With the resurgence of D&D in the public spotlight in recent years, you are probably interested in trying the game with your friends, like a virtual tabletop experience. Multiplayer is available, but it has a host of issues and bugs that we've encountered, so it's probably worth waiting for a few updates. Players can drop-in and take over a character in their friends' ongoing adventure, or you can start a new campaign together if you wish to use custom characters. As you can imagine, progress can be slow, as players take turns or wait for others to participate in dialogue, and fight together. It can be fun, but like other turn-based games such as Civilization multiplayer, it requires a serious level of patience and strong commitment of involvement from all participants.
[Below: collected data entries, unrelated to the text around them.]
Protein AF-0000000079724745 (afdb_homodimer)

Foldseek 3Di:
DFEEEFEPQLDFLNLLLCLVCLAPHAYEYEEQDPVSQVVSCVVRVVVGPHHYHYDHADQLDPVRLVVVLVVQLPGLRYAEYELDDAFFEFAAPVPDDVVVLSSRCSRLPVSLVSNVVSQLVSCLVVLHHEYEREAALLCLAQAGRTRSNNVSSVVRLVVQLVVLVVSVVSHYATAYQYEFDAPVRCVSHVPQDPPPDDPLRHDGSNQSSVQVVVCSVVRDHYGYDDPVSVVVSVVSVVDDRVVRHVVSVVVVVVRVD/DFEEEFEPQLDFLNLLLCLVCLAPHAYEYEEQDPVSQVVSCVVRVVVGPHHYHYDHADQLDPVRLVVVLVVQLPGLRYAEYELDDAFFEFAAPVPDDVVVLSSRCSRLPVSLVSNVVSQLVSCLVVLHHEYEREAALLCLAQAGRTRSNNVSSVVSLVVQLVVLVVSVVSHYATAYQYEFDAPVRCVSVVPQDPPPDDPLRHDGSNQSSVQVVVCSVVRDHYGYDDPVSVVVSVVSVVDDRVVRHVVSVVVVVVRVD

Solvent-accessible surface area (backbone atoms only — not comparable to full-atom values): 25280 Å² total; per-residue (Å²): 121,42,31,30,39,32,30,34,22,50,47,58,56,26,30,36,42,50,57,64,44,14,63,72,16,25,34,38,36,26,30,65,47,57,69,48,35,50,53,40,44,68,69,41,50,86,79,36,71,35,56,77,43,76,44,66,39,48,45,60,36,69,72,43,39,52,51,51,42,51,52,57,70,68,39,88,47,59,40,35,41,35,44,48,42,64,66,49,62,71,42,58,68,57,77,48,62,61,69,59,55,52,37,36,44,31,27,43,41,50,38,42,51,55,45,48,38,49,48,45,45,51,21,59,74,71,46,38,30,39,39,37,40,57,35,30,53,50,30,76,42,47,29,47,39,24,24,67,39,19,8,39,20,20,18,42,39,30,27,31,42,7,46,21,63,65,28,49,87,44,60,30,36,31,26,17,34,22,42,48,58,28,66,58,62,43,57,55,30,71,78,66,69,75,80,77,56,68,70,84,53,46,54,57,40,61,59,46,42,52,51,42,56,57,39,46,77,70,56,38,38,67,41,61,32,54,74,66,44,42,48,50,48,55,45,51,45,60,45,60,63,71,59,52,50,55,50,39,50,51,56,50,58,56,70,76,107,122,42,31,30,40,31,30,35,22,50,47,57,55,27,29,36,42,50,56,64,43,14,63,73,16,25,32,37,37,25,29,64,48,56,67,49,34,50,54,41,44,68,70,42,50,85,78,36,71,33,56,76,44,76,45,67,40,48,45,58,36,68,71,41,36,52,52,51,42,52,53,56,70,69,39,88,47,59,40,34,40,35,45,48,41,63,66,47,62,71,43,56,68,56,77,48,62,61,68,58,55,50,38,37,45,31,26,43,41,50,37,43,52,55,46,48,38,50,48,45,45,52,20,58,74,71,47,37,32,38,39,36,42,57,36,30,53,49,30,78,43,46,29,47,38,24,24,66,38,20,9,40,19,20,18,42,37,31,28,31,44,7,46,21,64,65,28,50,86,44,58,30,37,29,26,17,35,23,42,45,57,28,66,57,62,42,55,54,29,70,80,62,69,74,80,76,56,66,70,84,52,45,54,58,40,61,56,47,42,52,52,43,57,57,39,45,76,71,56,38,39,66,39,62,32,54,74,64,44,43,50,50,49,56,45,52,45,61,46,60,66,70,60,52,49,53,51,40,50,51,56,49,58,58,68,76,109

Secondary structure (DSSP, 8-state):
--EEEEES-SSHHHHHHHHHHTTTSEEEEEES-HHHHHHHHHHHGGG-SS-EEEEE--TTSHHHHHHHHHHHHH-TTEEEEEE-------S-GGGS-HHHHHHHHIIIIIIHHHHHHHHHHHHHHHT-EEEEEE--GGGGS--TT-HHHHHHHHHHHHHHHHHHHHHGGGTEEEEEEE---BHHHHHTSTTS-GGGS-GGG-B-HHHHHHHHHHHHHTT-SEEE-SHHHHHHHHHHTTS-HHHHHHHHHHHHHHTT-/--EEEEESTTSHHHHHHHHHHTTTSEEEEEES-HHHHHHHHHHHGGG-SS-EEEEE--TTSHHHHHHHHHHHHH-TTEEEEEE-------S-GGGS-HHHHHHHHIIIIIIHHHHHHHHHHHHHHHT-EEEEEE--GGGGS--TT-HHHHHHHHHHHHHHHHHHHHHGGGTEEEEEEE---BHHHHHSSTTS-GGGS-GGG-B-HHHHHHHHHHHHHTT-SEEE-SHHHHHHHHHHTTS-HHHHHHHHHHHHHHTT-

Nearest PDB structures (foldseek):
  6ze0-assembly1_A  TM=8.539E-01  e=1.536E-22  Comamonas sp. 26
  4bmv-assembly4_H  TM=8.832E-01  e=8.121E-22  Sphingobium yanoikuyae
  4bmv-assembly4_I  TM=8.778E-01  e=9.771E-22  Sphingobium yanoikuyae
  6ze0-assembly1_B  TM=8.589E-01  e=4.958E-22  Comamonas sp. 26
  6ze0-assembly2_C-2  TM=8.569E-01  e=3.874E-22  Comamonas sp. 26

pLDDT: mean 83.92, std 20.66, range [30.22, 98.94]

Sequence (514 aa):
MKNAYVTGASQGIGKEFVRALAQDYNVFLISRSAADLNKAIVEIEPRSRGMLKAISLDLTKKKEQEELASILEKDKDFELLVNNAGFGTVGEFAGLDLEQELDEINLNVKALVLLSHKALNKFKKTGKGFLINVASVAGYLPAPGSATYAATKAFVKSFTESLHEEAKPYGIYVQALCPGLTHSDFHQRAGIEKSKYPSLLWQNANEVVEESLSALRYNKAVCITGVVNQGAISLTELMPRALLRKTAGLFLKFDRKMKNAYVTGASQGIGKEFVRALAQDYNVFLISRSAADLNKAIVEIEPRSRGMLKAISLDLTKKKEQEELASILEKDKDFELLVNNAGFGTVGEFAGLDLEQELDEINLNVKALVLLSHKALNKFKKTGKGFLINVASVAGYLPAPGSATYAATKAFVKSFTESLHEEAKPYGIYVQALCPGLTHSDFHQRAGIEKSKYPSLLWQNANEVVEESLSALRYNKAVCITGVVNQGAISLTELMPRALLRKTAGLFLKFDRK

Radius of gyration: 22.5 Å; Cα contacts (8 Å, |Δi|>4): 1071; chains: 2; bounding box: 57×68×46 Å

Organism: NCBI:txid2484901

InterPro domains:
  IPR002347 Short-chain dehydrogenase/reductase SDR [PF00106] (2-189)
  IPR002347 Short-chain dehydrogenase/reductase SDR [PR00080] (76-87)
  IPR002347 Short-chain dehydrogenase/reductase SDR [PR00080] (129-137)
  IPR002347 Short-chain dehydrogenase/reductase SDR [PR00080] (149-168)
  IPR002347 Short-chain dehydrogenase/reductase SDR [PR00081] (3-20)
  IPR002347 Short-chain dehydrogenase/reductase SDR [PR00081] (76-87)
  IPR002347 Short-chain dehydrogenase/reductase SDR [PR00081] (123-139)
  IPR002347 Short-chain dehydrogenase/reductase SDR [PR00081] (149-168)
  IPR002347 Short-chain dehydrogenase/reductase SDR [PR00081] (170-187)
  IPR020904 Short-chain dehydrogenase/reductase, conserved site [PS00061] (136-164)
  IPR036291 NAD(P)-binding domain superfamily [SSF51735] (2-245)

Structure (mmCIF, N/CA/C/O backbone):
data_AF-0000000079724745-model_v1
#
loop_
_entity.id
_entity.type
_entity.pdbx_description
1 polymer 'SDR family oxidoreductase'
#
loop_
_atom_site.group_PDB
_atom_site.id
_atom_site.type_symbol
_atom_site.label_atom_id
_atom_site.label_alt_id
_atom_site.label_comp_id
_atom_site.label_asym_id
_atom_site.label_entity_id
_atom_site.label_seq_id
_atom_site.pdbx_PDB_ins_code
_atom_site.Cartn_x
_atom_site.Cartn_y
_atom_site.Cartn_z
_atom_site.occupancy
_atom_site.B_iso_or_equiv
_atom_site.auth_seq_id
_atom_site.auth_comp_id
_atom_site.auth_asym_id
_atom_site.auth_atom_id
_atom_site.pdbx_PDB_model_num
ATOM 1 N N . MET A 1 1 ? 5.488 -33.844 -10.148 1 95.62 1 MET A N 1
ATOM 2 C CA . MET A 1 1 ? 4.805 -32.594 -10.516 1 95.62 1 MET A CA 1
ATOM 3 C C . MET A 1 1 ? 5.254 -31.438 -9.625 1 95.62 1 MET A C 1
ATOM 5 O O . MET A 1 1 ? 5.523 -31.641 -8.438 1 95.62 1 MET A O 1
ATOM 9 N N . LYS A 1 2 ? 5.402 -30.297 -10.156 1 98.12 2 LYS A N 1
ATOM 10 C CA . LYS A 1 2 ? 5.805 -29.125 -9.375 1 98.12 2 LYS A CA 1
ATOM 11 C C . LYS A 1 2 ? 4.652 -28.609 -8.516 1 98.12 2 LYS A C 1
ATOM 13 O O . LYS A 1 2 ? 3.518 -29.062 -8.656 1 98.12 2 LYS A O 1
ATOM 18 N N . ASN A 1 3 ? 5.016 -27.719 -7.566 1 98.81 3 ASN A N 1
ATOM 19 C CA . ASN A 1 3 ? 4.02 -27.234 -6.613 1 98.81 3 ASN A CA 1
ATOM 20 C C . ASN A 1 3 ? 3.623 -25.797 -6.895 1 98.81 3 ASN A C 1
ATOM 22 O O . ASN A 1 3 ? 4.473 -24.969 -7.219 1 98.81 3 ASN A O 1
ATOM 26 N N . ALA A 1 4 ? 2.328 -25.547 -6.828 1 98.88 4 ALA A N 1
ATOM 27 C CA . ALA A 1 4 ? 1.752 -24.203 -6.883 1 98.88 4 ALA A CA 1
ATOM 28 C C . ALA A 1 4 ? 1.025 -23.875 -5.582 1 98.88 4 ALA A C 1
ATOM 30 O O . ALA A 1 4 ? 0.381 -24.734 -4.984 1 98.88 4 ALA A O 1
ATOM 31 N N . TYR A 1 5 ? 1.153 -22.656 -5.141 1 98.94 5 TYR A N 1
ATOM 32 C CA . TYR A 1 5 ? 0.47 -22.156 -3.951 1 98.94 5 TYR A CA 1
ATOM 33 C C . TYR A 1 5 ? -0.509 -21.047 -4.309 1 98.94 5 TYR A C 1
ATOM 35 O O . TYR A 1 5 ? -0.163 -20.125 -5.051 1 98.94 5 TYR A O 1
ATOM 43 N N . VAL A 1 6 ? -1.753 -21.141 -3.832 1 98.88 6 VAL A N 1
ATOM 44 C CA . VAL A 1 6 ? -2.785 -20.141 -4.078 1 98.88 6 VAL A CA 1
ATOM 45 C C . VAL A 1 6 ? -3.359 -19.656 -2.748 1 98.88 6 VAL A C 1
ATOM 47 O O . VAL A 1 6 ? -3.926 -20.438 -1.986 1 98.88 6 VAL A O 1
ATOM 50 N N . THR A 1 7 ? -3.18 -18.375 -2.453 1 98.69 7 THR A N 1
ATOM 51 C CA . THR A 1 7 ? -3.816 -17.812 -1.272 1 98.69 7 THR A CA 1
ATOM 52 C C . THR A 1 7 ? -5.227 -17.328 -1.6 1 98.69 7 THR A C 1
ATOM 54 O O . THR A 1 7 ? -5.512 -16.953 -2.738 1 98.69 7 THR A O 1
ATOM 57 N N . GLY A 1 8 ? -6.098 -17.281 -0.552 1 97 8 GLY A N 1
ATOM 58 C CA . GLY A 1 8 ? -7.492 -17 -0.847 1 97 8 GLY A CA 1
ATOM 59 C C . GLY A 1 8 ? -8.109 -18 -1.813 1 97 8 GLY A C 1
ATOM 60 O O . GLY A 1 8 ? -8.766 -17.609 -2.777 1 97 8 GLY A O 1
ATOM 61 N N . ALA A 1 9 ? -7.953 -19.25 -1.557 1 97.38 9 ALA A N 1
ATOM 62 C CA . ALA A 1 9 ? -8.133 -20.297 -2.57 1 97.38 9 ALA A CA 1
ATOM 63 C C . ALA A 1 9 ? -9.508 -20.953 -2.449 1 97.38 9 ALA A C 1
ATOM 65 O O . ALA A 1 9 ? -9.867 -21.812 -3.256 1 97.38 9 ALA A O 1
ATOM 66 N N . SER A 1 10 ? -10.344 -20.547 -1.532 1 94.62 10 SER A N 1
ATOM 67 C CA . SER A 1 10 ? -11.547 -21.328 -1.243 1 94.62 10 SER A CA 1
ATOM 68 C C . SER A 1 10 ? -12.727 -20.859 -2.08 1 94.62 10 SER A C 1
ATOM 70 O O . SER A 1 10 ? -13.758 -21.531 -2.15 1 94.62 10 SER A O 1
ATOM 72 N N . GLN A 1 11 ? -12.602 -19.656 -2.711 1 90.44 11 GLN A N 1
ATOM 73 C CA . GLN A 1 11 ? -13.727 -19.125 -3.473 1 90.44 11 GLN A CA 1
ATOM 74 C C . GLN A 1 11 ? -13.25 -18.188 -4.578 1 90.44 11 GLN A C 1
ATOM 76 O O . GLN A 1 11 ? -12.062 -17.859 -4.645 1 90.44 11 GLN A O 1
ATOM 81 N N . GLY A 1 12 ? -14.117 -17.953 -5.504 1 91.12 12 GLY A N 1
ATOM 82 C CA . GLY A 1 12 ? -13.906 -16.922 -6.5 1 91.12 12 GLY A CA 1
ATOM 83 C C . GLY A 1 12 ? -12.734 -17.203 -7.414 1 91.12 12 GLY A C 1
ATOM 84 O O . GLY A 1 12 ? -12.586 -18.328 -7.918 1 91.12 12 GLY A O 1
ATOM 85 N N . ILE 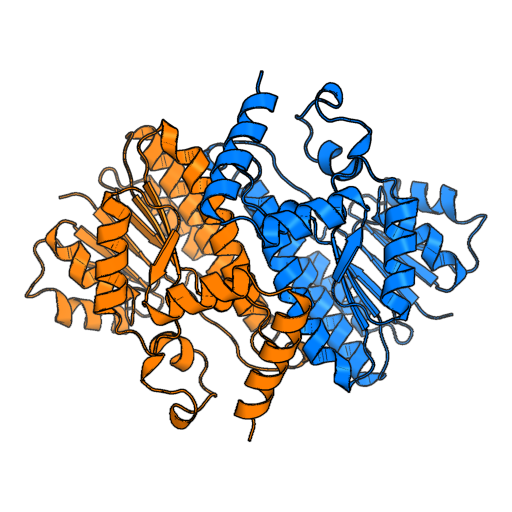A 1 13 ? -12.016 -16.172 -7.641 1 92.81 13 ILE A N 1
ATOM 86 C CA . ILE A 1 13 ? -10.867 -16.234 -8.539 1 92.81 13 ILE A CA 1
ATOM 87 C C . ILE A 1 13 ? -9.852 -17.234 -8.008 1 92.81 13 ILE A C 1
ATOM 89 O O . ILE A 1 13 ? -9.273 -18.016 -8.773 1 92.81 13 ILE A O 1
ATOM 93 N N . GLY A 1 14 ? -9.68 -17.297 -6.688 1 96.56 14 GLY A N 1
ATOM 94 C CA . GLY A 1 14 ? -8.75 -18.234 -6.078 1 96.56 14 GLY A CA 1
ATOM 95 C C . GLY A 1 14 ? -9.094 -19.688 -6.34 1 96.56 14 GLY A C 1
ATOM 96 O O . GLY A 1 14 ? -8.234 -20.484 -6.707 1 96.56 14 GLY A O 1
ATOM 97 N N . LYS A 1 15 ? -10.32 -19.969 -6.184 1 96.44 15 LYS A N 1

Baldur's Gate 3 has been a long time coming. You need not have played the originals back in the 90s to know the cult status that they hold in the RPG gaming community. And to that end, Larian Studios has created a more than worthy successor. It's simply a great cRPG – it may not break any new ground, but it delivers on a fantastic story, with deep mechanics, interesting characters, challenging combat, and enormous replay value thanks to extensive player choices. Its die-based systems feel fresh for the video game space, and while not everyone will enjoy the steep learning curve and the lack of polish in the second half of the adventure, this is nonetheless one of the best and most engaging games to release this year.